Prime Minister Nuri al-Maliki is expected to announce a partial lineup of posts in Iraq’s national-unity cabinet, keeping the security jobs for himself until a deal is reached with groups that opposed him in elections, according to some members of his bloc in parliament.
Al-Maliki “will go to parliament this afternoon to present his government, without the security portfolios, which include defense, interior and national security,’’ the government spokesman, Ali al-Dabbagh, said in a telephone interview from Baghdad. Oil Minister Hussain al-Shahristani and Foreign Minister Hoshyar Zebari will remain in the posts, he said.
Lawmakers won’t vote on al-Maliki’s choices today, Speaker Usama al-Nujafi said in an interview without elaborating. Disagreements about the distribution of posts are holding up completion of the nominations, which may be delayed beyond today, said Hussein al-Assadi, a lawmaker in al-Maliki’s group.
Months of political paralysis and disputes followed the March 7 parliamentary vote, which produced no clear winner. A new government would begin to take office as the U.S. prepares to pull out its remaining troops by the end of 2011. The Iraqi leadership will have to deal with violence, a struggling economy and long-standing disputes over internal boundaries and rights to the country’s oil and gas reserves.
The positions that have been decided on comprise more than half the cabinet, said Sherwan al-Waili, national security minister and a member of al-Maliki’s parliamentary bloc.
Discussions are continuing on whether al-Shahristani should be given the job of deputy prime minister for energy affairs instead of keeping the Oil Ministry role, said Abdul Hadi al- Hassani, a member of al-Maliki’s bloc. Zebari was chosen to retain the Foreign Ministry because he “has proven to be very successful and he is the sole candidate to the position as presented by the Kurdish coalition,’’ he said.

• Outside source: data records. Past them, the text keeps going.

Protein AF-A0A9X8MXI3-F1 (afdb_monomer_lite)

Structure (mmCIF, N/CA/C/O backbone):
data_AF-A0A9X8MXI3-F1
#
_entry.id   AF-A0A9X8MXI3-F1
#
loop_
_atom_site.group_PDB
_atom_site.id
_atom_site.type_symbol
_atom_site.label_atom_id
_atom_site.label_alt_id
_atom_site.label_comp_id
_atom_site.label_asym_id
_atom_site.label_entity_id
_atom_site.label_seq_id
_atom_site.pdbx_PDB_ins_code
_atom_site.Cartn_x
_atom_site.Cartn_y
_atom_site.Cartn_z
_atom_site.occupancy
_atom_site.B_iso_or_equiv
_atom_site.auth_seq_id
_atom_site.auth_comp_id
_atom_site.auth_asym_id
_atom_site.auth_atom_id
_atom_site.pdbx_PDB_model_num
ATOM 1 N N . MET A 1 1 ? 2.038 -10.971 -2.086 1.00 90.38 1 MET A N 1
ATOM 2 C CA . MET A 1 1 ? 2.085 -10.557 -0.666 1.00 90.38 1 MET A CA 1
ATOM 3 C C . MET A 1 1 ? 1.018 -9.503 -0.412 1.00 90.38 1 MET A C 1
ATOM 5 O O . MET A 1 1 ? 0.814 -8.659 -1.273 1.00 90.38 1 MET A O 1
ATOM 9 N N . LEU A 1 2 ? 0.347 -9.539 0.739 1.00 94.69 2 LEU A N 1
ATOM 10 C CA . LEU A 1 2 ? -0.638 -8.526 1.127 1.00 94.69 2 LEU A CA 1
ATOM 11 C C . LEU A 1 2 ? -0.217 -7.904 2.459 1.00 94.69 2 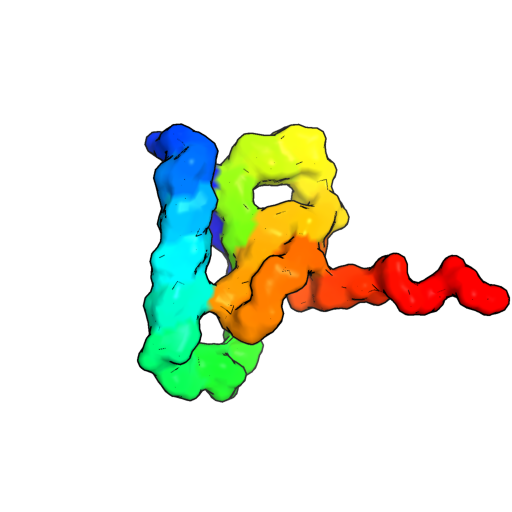LEU A C 1
ATOM 13 O O . LEU A 1 2 ? 0.099 -8.639 3.394 1.00 94.69 2 LEU A O 1
ATOM 17 N N . LEU A 1 3 ? -0.215 -6.575 2.543 1.00 96.38 3 LEU A N 1
ATOM 18 C CA . LEU A 1 3 ? 0.001 -5.843 3.790 1.00 96.38 3 LEU A CA 1
ATOM 19 C C . LEU A 1 3 ? -1.297 -5.169 4.229 1.00 96.38 3 LEU A C 1
ATOM 21 O O . LEU A 1 3 ? -1.964 -4.505 3.437 1.00 96.38 3 LEU A O 1
ATOM 25 N N . VAL A 1 4 ? -1.634 -5.310 5.507 1.00 97.25 4 VAL A N 1
ATOM 26 C CA . VAL A 1 4 ? -2.792 -4.653 6.117 1.00 97.25 4 VAL A CA 1
ATOM 27 C C . VAL A 1 4 ? -2.277 -3.712 7.195 1.00 97.25 4 VAL A C 1
ATOM 29 O O . VAL A 1 4 ? -1.724 -4.160 8.197 1.00 97.25 4 VAL A O 1
ATOM 32 N N . LEU A 1 5 ? -2.430 -2.406 6.983 1.00 97.81 5 LEU A N 1
ATOM 33 C CA . LEU A 1 5 ? -1.991 -1.395 7.942 1.00 97.81 5 LEU A CA 1
ATOM 34 C C . LEU A 1 5 ? -3.102 -1.073 8.948 1.00 97.81 5 LEU A C 1
ATOM 36 O O . LEU A 1 5 ? -4.282 -1.014 8.602 1.00 97.81 5 LEU A O 1
ATOM 40 N N . THR A 1 6 ? -2.725 -0.845 10.204 1.00 97.56 6 THR A N 1
ATOM 41 C CA . THR A 1 6 ? -3.654 -0.557 11.305 1.00 97.56 6 THR A CA 1
ATOM 42 C C . THR A 1 6 ? -2.954 0.221 12.424 1.00 97.56 6 THR A C 1
ATOM 44 O O . THR A 1 6 ? -1.744 0.436 12.368 1.00 97.56 6 THR A O 1
ATOM 47 N N . GLY A 1 7 ? -3.706 0.654 13.439 1.00 96.25 7 GLY A N 1
ATOM 48 C CA . GLY A 1 7 ? -3.160 1.257 14.662 1.00 96.25 7 GLY A CA 1
ATOM 49 C C . GLY A 1 7 ? -2.770 2.735 14.551 1.00 96.25 7 GLY A C 1
ATOM 50 O O . GLY A 1 7 ? -2.137 3.264 15.459 1.00 96.25 7 GLY A O 1
ATOM 51 N N . ALA A 1 8 ? -3.143 3.420 13.466 1.00 96.62 8 ALA A N 1
ATOM 52 C CA . ALA A 1 8 ? -2.932 4.857 13.300 1.00 96.62 8 ALA A CA 1
ATOM 53 C C . ALA A 1 8 ? -4.146 5.526 12.642 1.00 96.62 8 ALA A C 1
ATOM 55 O O . ALA A 1 8 ? -4.972 4.866 12.018 1.00 96.62 8 ALA A O 1
ATOM 56 N N . ALA A 1 9 ? -4.231 6.855 12.748 1.00 97.50 9 ALA A N 1
ATOM 57 C CA . ALA A 1 9 ? -5.283 7.627 12.090 1.00 97.50 9 ALA A CA 1
ATOM 58 C C . ALA A 1 9 ? -5.267 7.416 10.564 1.00 97.50 9 ALA A C 1
ATOM 60 O O . ALA A 1 9 ? -4.194 7.336 9.958 1.00 97.50 9 ALA A O 1
ATOM 61 N N . ALA A 1 10 ? -6.445 7.418 9.929 1.00 95.31 10 ALA A N 1
ATOM 62 C CA . ALA A 1 10 ? -6.605 7.139 8.498 1.00 95.31 10 ALA A CA 1
ATOM 63 C C . ALA A 1 10 ? -5.689 7.993 7.599 1.00 95.31 10 ALA A C 1
ATOM 65 O O . ALA A 1 10 ? -5.070 7.480 6.667 1.00 95.31 10 ALA A O 1
ATOM 66 N N . ALA A 1 11 ? -5.517 9.281 7.918 1.00 96.81 11 ALA A N 1
ATOM 67 C CA . ALA A 1 11 ? -4.608 10.170 7.191 1.00 96.81 11 ALA A CA 1
ATOM 68 C C . ALA A 1 11 ? -3.139 9.708 7.254 1.00 96.81 11 ALA A C 1
ATOM 70 O O . ALA A 1 11 ? -2.408 9.807 6.266 1.00 96.81 11 ALA A O 1
ATOM 71 N N . ARG A 1 12 ? -2.705 9.163 8.397 1.00 97.69 12 ARG A N 1
ATOM 72 C CA . ARG A 1 12 ? -1.343 8.651 8.588 1.00 97.69 12 ARG A CA 1
ATOM 73 C C . ARG A 1 12 ? -1.144 7.303 7.902 1.00 97.69 12 ARG A C 1
ATOM 75 O O . ARG A 1 12 ? -0.096 7.104 7.299 1.00 97.69 12 ARG A O 1
ATOM 82 N N . LEU A 1 13 ? -2.152 6.430 7.913 1.00 97.81 13 LEU A N 1
ATOM 83 C CA . LEU A 1 13 ? -2.129 5.181 7.143 1.00 97.81 13 LEU A CA 1
ATOM 84 C C . LEU A 1 13 ? -2.067 5.454 5.635 1.00 97.81 13 LEU A C 1
ATOM 86 O O . LEU A 1 13 ? -1.235 4.873 4.945 1.00 97.81 13 LEU A O 1
ATOM 90 N N . LYS A 1 14 ? -2.864 6.406 5.132 1.00 96.31 14 LYS A N 1
ATOM 91 C CA . LYS A 1 14 ? -2.818 6.837 3.726 1.00 96.31 14 LYS A CA 1
ATOM 92 C C . LYS A 1 14 ? -1.432 7.349 3.332 1.00 96.31 14 LYS A C 1
ATOM 94 O O . LYS A 1 14 ? -0.927 6.995 2.270 1.00 96.31 14 LYS A O 1
ATOM 99 N N . ARG A 1 15 ? -0.805 8.160 4.190 1.00 97.44 15 ARG A N 1
ATOM 100 C CA . ARG A 1 15 ? 0.561 8.642 3.954 1.00 97.44 15 ARG A CA 1
ATOM 101 C C . ARG A 1 15 ? 1.578 7.502 3.977 1.00 97.44 15 ARG A C 1
ATOM 103 O O . ARG A 1 15 ? 2.393 7.421 3.073 1.00 97.44 15 ARG A O 1
ATOM 110 N N . CYS A 1 16 ? 1.455 6.575 4.923 1.00 96.94 16 CYS A N 1
ATOM 111 C CA . CYS A 1 16 ? 2.316 5.397 5.001 1.00 96.94 16 CYS A CA 1
ATOM 112 C C . CYS A 1 16 ? 2.239 4.526 3.733 1.00 96.94 16 CYS A C 1
ATOM 114 O O . CYS A 1 16 ? 3.270 4.085 3.236 1.00 96.94 16 CYS A O 1
ATOM 116 N N . ILE A 1 17 ? 1.047 4.343 3.153 1.00 97.00 17 ILE A N 1
ATOM 117 C CA . ILE A 1 17 ? 0.875 3.654 1.860 1.00 97.00 17 ILE A CA 1
ATOM 118 C C . ILE A 1 17 ? 1.633 4.381 0.737 1.00 97.00 17 ILE A C 1
ATOM 120 O O . ILE A 1 17 ? 2.303 3.739 -0.073 1.00 97.00 17 ILE A O 1
ATOM 124 N N . ALA A 1 18 ? 1.551 5.713 0.685 1.00 96.62 18 ALA A N 1
ATOM 125 C CA . ALA A 1 18 ? 2.259 6.516 -0.313 1.00 96.62 18 ALA A CA 1
ATOM 126 C C . ALA A 1 18 ? 3.788 6.461 -0.137 1.00 96.62 18 ALA A C 1
ATOM 128 O O . ALA A 1 18 ? 4.517 6.328 -1.125 1.00 96.62 18 ALA A O 1
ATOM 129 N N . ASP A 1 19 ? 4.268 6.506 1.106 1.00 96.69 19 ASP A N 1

Under the constitution, al-Maliki had 30 days to form a cabinet for his second term in office once President Jalal Talabani asked him to form a government on Nov. 25. The period expires on Dec. 25.

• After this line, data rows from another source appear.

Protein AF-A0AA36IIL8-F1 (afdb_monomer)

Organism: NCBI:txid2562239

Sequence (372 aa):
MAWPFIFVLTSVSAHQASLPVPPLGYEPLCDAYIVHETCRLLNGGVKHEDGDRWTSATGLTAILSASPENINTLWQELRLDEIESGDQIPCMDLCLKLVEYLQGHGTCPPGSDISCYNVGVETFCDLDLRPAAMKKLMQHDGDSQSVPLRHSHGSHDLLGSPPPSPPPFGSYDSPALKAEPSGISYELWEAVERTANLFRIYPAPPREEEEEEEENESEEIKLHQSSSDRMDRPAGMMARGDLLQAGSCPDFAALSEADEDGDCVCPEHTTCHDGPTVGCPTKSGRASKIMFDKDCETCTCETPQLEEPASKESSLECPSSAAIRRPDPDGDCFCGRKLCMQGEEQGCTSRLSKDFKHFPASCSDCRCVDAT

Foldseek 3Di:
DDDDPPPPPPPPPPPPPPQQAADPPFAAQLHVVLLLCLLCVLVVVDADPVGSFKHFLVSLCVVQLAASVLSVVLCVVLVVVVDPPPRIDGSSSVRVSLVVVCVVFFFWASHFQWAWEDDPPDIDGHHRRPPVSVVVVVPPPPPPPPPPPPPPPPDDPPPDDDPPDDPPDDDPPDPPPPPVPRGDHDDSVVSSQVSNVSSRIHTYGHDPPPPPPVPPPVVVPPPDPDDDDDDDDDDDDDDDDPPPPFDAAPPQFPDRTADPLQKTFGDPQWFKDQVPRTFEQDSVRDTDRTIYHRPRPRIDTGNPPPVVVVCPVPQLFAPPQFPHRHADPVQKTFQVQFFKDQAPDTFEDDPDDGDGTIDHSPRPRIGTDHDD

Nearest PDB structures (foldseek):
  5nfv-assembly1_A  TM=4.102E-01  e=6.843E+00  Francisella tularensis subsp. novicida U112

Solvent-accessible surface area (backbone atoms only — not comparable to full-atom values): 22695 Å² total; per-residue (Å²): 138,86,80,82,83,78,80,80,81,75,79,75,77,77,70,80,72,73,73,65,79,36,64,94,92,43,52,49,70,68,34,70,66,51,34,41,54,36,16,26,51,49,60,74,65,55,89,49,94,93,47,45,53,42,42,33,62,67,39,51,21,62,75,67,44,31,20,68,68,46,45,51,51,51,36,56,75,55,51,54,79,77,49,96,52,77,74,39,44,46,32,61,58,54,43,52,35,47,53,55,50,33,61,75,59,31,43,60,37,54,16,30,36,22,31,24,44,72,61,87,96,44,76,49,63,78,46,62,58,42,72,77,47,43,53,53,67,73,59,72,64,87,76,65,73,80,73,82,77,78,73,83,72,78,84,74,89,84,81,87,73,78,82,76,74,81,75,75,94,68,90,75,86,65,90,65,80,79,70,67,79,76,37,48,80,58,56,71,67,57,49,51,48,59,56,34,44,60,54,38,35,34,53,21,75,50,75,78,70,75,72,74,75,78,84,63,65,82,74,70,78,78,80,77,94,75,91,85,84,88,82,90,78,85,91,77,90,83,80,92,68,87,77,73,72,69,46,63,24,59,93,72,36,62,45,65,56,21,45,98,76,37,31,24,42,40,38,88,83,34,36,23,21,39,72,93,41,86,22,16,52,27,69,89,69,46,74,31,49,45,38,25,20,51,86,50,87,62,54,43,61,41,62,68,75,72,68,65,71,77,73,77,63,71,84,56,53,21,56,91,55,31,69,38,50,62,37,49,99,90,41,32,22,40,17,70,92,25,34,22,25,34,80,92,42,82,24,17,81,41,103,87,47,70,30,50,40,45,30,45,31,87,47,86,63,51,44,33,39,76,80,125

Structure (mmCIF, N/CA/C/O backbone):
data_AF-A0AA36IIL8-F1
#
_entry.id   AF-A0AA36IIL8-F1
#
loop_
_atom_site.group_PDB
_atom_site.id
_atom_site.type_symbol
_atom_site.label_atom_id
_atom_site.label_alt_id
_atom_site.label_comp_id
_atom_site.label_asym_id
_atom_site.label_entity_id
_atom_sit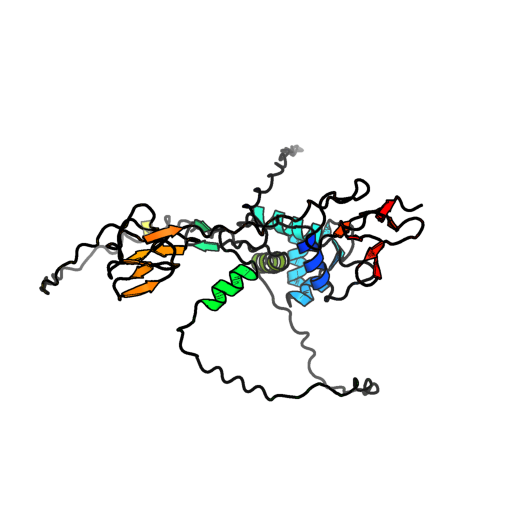e.label_seq_id
_atom_site.pdbx_PDB_ins_code
_atom_site.Cartn_x
_atom_site.Cartn_y
_atom_site.Cartn_z
_atom_site.occupancy
_atom_site.B_iso_or_equiv
_atom_site.auth_seq_id
_atom_site.auth_comp_id
_atom_site.auth_asym_id
_atom_site.auth_atom_id
_atom_site.pdbx_PDB_model_num
ATOM 1 N N . MET A 1 1 ? 29.907 -4.036 51.367 1.00 49.41 1 MET A N 1
ATOM 2 C CA . MET A 1 1 ? 29.010 -5.153 51.009 1.00 49.41 1 MET A CA 1
ATOM 3 C C . MET A 1 1 ? 28.484 -4.853 49.619 1.00 49.41 1 MET A C 1
ATOM 5 O O . MET A 1 1 ? 27.598 -4.023 49.487 1.00 49.41 1 MET A O 1
ATOM 9 N N . ALA A 1 2 ? 29.139 -5.395 48.595 1.00 40.72 2 ALA A N 1
ATOM 10 C CA . ALA A 1 2 ? 28.781 -5.180 47.197 1.00 40.72 2 ALA A CA 1
ATOM 11 C C . ALA A 1 2 ? 27.881 -6.337 46.757 1.00 40.72 2 ALA A C 1
ATOM 13 O O . ALA A 1 2 ? 28.269 -7.496 46.899 1.00 40.72 2 ALA A O 1
ATOM 14 N N . TRP A 1 3 ? 26.673 -6.019 46.302 1.00 41.94 3 TRP A N 1
ATOM 15 C CA . TRP A 1 3 ? 25.749 -6.991 45.727 1.00 41.94 3 TRP A CA 1
ATOM 16 C C . TRP A 1 3 ? 26.095 -7.161 44.243 1.00 41.94 3 TRP A C 1
ATOM 18 O O . TRP A 1 3 ? 26.180 -6.152 43.540 1.00 41.94 3 TRP A O 1
ATOM 28 N N . PRO A 1 4 ? 26.327 -8.387 43.748 1.00 59.03 4 PRO A N 1
ATOM 29 C CA . PRO A 1 4 ? 26.537 -8.603 42.329 1.00 59.03 4 PRO A CA 1
ATOM 30 C C . PRO A 1 4 ? 25.177 -8.529 41.629 1.00 59.03 4 PRO A C 1
ATOM 32 O O . PRO A 1 4 ? 24.311 -9.375 41.843 1.00 59.03 4 PRO A O 1
ATOM 35 N N . PHE A 1 5 ? 24.986 -7.511 40.793 1.00 49.25 5 PHE A N 1
ATOM 36 C CA . PHE A 1 5 ? 23.924 -7.520 39.793 1.00 49.25 5 PHE A CA 1
ATOM 37 C C . PHE A 1 5 ? 24.303 -8.547 38.723 1.00 49.25 5 PHE A C 1
ATOM 39 O O . PHE A 1 5 ? 25.181 -8.313 37.895 1.00 49.25 5 PHE A O 1
ATOM 46 N N . ILE A 1 6 ? 23.674 -9.718 38.785 1.00 52.69 6 ILE A N 1
ATOM 47 C CA . ILE A 1 6 ? 23.733 -10.726 37.730 1.00 52.69 6 ILE A CA 1
ATOM 48 C C . ILE A 1 6 ? 22.762 -10.262 36.642 1.00 52.69 6 ILE A C 1
ATOM 50 O O . ILE A 1 6 ? 21.551 -10.416 36.779 1.00 52.69 6 ILE A O 1
ATOM 54 N N . PHE A 1 7 ? 23.292 -9.662 35.576 1.00 43.59 7 PHE A N 1
ATOM 55 C CA . PHE A 1 7 ? 22.545 -9.467 34.336 1.00 43.59 7 PHE A CA 1
ATOM 56 C C . PHE A 1 7 ? 22.329 -10.841 33.696 1.00 43.59 7 PHE A C 1
ATOM 58 O O . PHE A 1 7 ? 23.256 -11.442 33.151 1.00 43.59 7 PHE A O 1
ATOM 65 N N . VAL A 1 8 ? 21.107 -11.361 33.794 1.00 44.56 8 VAL A N 1
ATOM 66 C CA . VAL A 1 8 ? 20.680 -12.525 33.018 1.00 44.56 8 VAL A CA 1
ATOM 67 C C . VAL A 1 8 ? 20.395 -12.026 31.605 1.00 44.56 8 VAL A C 1
ATOM 69 O O . VAL A 1 8 ? 19.330 -11.488 31.329 1.00 44.56 8 VAL A O 1
ATOM 72 N N . LEU A 1 9 ? 21.376 -12.165 30.713 1.00 40.88 9 LEU A N 1
ATOM 73 C CA . LEU A 1 9 ? 21.167 -12.021 29.274 1.00 40.88 9 LEU A CA 1
ATOM 74 C C . LEU A 1 9 ? 20.346 -13.223 28.797 1.00 40.88 9 LEU A C 1
ATOM 76 O O . LEU A 1 9 ? 20.894 -14.248 28.391 1.00 40.88 9 LEU A O 1
ATOM 80 N N . THR A 1 10 ? 19.022 -13.127 28.879 1.00 40.28 10 THR A N 1
ATOM 81 C CA . THR A 1 10 ? 18.140 -13.998 28.105 1.00 40.28 10 THR A CA 1
ATOM 82 C C . THR A 1 10 ? 18.342 -13.648 26.636 1.00 40.28 10 THR A C 1
ATOM 84 O O . THR A 1 10 ? 17.896 -12.601 26.172 1.00 40.28 10 THR A O 1
ATOM 87 N N . SER A 1 11 ? 19.067 -14.499 25.910 1.00 37.75 11 SER A N 1
ATOM 88 C CA . SER A 1 11 ? 19.103 -14.467 24.450 1.00 37.75 11 SER A CA 1
ATOM 89 C C . SER A 1 11 ? 17.674 -14.690 23.960 1.00 37.75 11 SER A C 1
ATOM 91 O O . SER A 1 11 ? 17.181 -15.817 23.949 1.00 37.75 11 SER A O 1
ATOM 93 N N . VAL A 1 12 ? 16.983 -13.601 23.621 1.00 39.94 12 VAL A N 1
ATOM 94 C CA . VAL A 1 12 ? 15.754 -13.668 22.836 1.00 39.94 12 VAL A CA 1
ATOM 95 C C . VAL A 1 12 ? 16.209 -14.141 21.464 1.00 39.94 12 VAL A C 1
ATOM 97 O O . VAL A 1 12 ? 16.840 -13.395 20.716 1.00 39.94 12 VAL A O 1
ATOM 100 N N . SER A 1 13 ? 15.999 -15.426 21.181 1.00 37.22 13 SER A N 1
ATOM 101 C CA . SER A 1 13 ? 16.102 -15.942 19.823 1.00 37.22 13 SER A CA 1
ATOM 102 C C . SER A 1 13 ? 15.106 -15.133 19.006 1.00 37.22 13 SER A C 1
ATOM 104 O O . SER A 1 13 ? 13.899 -15.306 19.174 1.00 37.22 13 SER A O 1
ATOM 106 N N . ALA A 1 14 ? 15.605 -14.208 18.186 1.00 43.50 14 ALA A N 1
ATOM 107 C CA . ALA A 1 14 ? 14.809 -13.559 17.164 1.00 43.50 14 ALA A CA 1
ATOM 108 C C . ALA A 1 14 ? 14.338 -14.673 16.231 1.00 43.50 14 ALA A C 1
ATOM 110 O O . ALA A 1 14 ? 15.058 -15.111 15.332 1.00 43.50 14 ALA A O 1
ATOM 111 N N . HIS A 1 15 ? 13.150 -15.208 16.508 1.00 36.25 15 HIS A N 1
ATOM 112 C CA . HIS A 1 15 ? 12.401 -15.931 15.509 1.00 36.25 15 HIS A CA 1
ATOM 113 C C . HIS A 1 15 ? 12.240 -14.935 14.367 1.00 36.25 15 HIS A C 1
ATOM 115 O O . HIS A 1 15 ? 11.484 -13.977 14.488 1.00 36.25 15 HIS A O 1
ATOM 121 N N . GLN A 1 16 ? 13.008 -15.122 13.289 1.00 43.03 16 GLN A N 1
ATOM 122 C CA . GLN A 1 16 ? 12.629 -14.602 11.985 1.00 43.03 16 GLN A CA 1
ATOM 123 C C . GLN A 1 16 ? 11.254 -15.201 11.716 1.00 43.03 16 GLN A C 1
ATOM 125 O O . GLN A 1 16 ? 11.144 -16.335 11.248 1.00 43.03 16 GLN A O 1
ATOM 130 N N . ALA A 1 17 ? 10.212 -14.485 12.135 1.00 47.78 17 ALA A N 1
ATOM 131 C CA . ALA A 1 17 ? 8.855 -14.768 11.747 1.00 47.78 17 ALA A CA 1
ATOM 132 C C . ALA A 1 17 ? 8.872 -14.649 10.227 1.00 47.78 17 ALA A C 1
ATOM 134 O O . ALA A 1 17 ? 9.045 -13.563 9.674 1.00 47.78 17 ALA A O 1
ATOM 135 N N . SER A 1 18 ? 8.838 -15.793 9.545 1.00 49.44 18 SER A N 1
ATOM 136 C CA . SER A 1 18 ? 8.653 -15.809 8.104 1.00 49.44 18 SER A CA 1
ATOM 137 C C . SER A 1 18 ? 7.349 -15.072 7.845 1.00 49.44 18 SER A C 1
ATOM 139 O O . SER A 1 18 ? 6.309 -15.511 8.345 1.00 49.44 18 SER A O 1
ATOM 141 N N . LEU A 1 19 ? 7.422 -13.949 7.129 1.00 59.34 19 LEU A N 1
ATOM 142 C CA . LEU A 1 19 ? 6.239 -13.188 6.749 1.00 59.34 19 LEU A CA 1
ATOM 143 C C . LEU A 1 19 ? 5.213 -14.150 6.129 1.00 59.34 19 LEU A C 1
ATOM 145 O O . LEU A 1 19 ? 5.619 -15.043 5.371 1.00 59.34 19 LEU A O 1
ATOM 149 N N . PRO A 1 20 ? 3.918 -14.023 6.472 1.00 62.22 20 PRO A N 1
ATOM 150 C CA . PRO A 1 20 ? 2.884 -14.828 5.843 1.00 62.22 20 PRO A CA 1
ATOM 151 C C . PRO A 1 20 ? 3.018 -14.686 4.326 1.00 62.22 20 PRO A C 1
ATOM 153 O O . PRO A 1 20 ? 3.192 -13.584 3.808 1.00 62.22 20 PRO A O 1
ATOM 156 N N . VAL A 1 21 ? 3.014 -15.816 3.616 1.00 61.31 21 VAL A N 1
ATOM 157 C CA . VAL A 1 21 ? 3.030 -15.796 2.152 1.00 61.31 21 VAL A CA 1
ATOM 158 C C . VAL A 1 21 ? 1.760 -15.064 1.713 1.00 61.31 21 VAL A C 1
ATOM 160 O O . VAL A 1 21 ? 0.678 -15.476 2.144 1.00 61.31 21 VAL A O 1
ATOM 163 N N . PRO A 1 22 ? 1.864 -13.996 0.903 1.00 66.12 22 PRO A N 1
ATOM 164 C CA . PRO A 1 22 ? 0.694 -13.239 0.493 1.00 66.12 22 PRO A CA 1
ATOM 165 C C . PRO A 1 22 ? -0.287 -14.157 -0.250 1.00 66.12 22 PRO A C 1
ATOM 167 O O . PRO A 1 22 ? 0.148 -15.069 -0.969 1.00 66.12 22 PRO A O 1
ATOM 170 N N . PRO A 1 23 ? -1.608 -13.950 -0.094 1.00 70.75 23 PRO A N 1
ATOM 171 C CA . PRO A 1 23 ? -2.590 -14.646 -0.912 1.00 70.75 23 PRO A CA 1
ATOM 172 C C . PRO A 1 23 ? -2.269 -14.446 -2.400 1.00 70.75 23 PRO A C 1
ATOM 174 O O . PRO A 1 23 ? -1.760 -13.401 -2.812 1.00 70.75 23 PRO A O 1
ATOM 177 N N . LEU A 1 24 ? -2.520 -15.480 -3.209 1.00 68.81 24 LEU A N 1
ATOM 178 C CA . LEU A 1 24 ? -2.203 -15.478 -4.640 1.00 68.81 24 LEU A CA 1
ATOM 179 C C . LEU A 1 24 ? -2.769 -14.218 -5.316 1.00 68.81 24 LEU A C 1
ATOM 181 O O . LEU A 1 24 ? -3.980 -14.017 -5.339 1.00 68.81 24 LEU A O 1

The Shiite Muslim prime minister’s delay in announcing the cabinet reflects difficulties in creating a government that includes all of Iraq’s ethnic and religious groups.
“The diverse nature of the new government almost guarantees that it will fail,” the London-based Control Risks Group said in a report before the positions were announced. “The various component parties remain at ideological loggerheads with one another and are unlikely to be able to unite sufficiently to work together.”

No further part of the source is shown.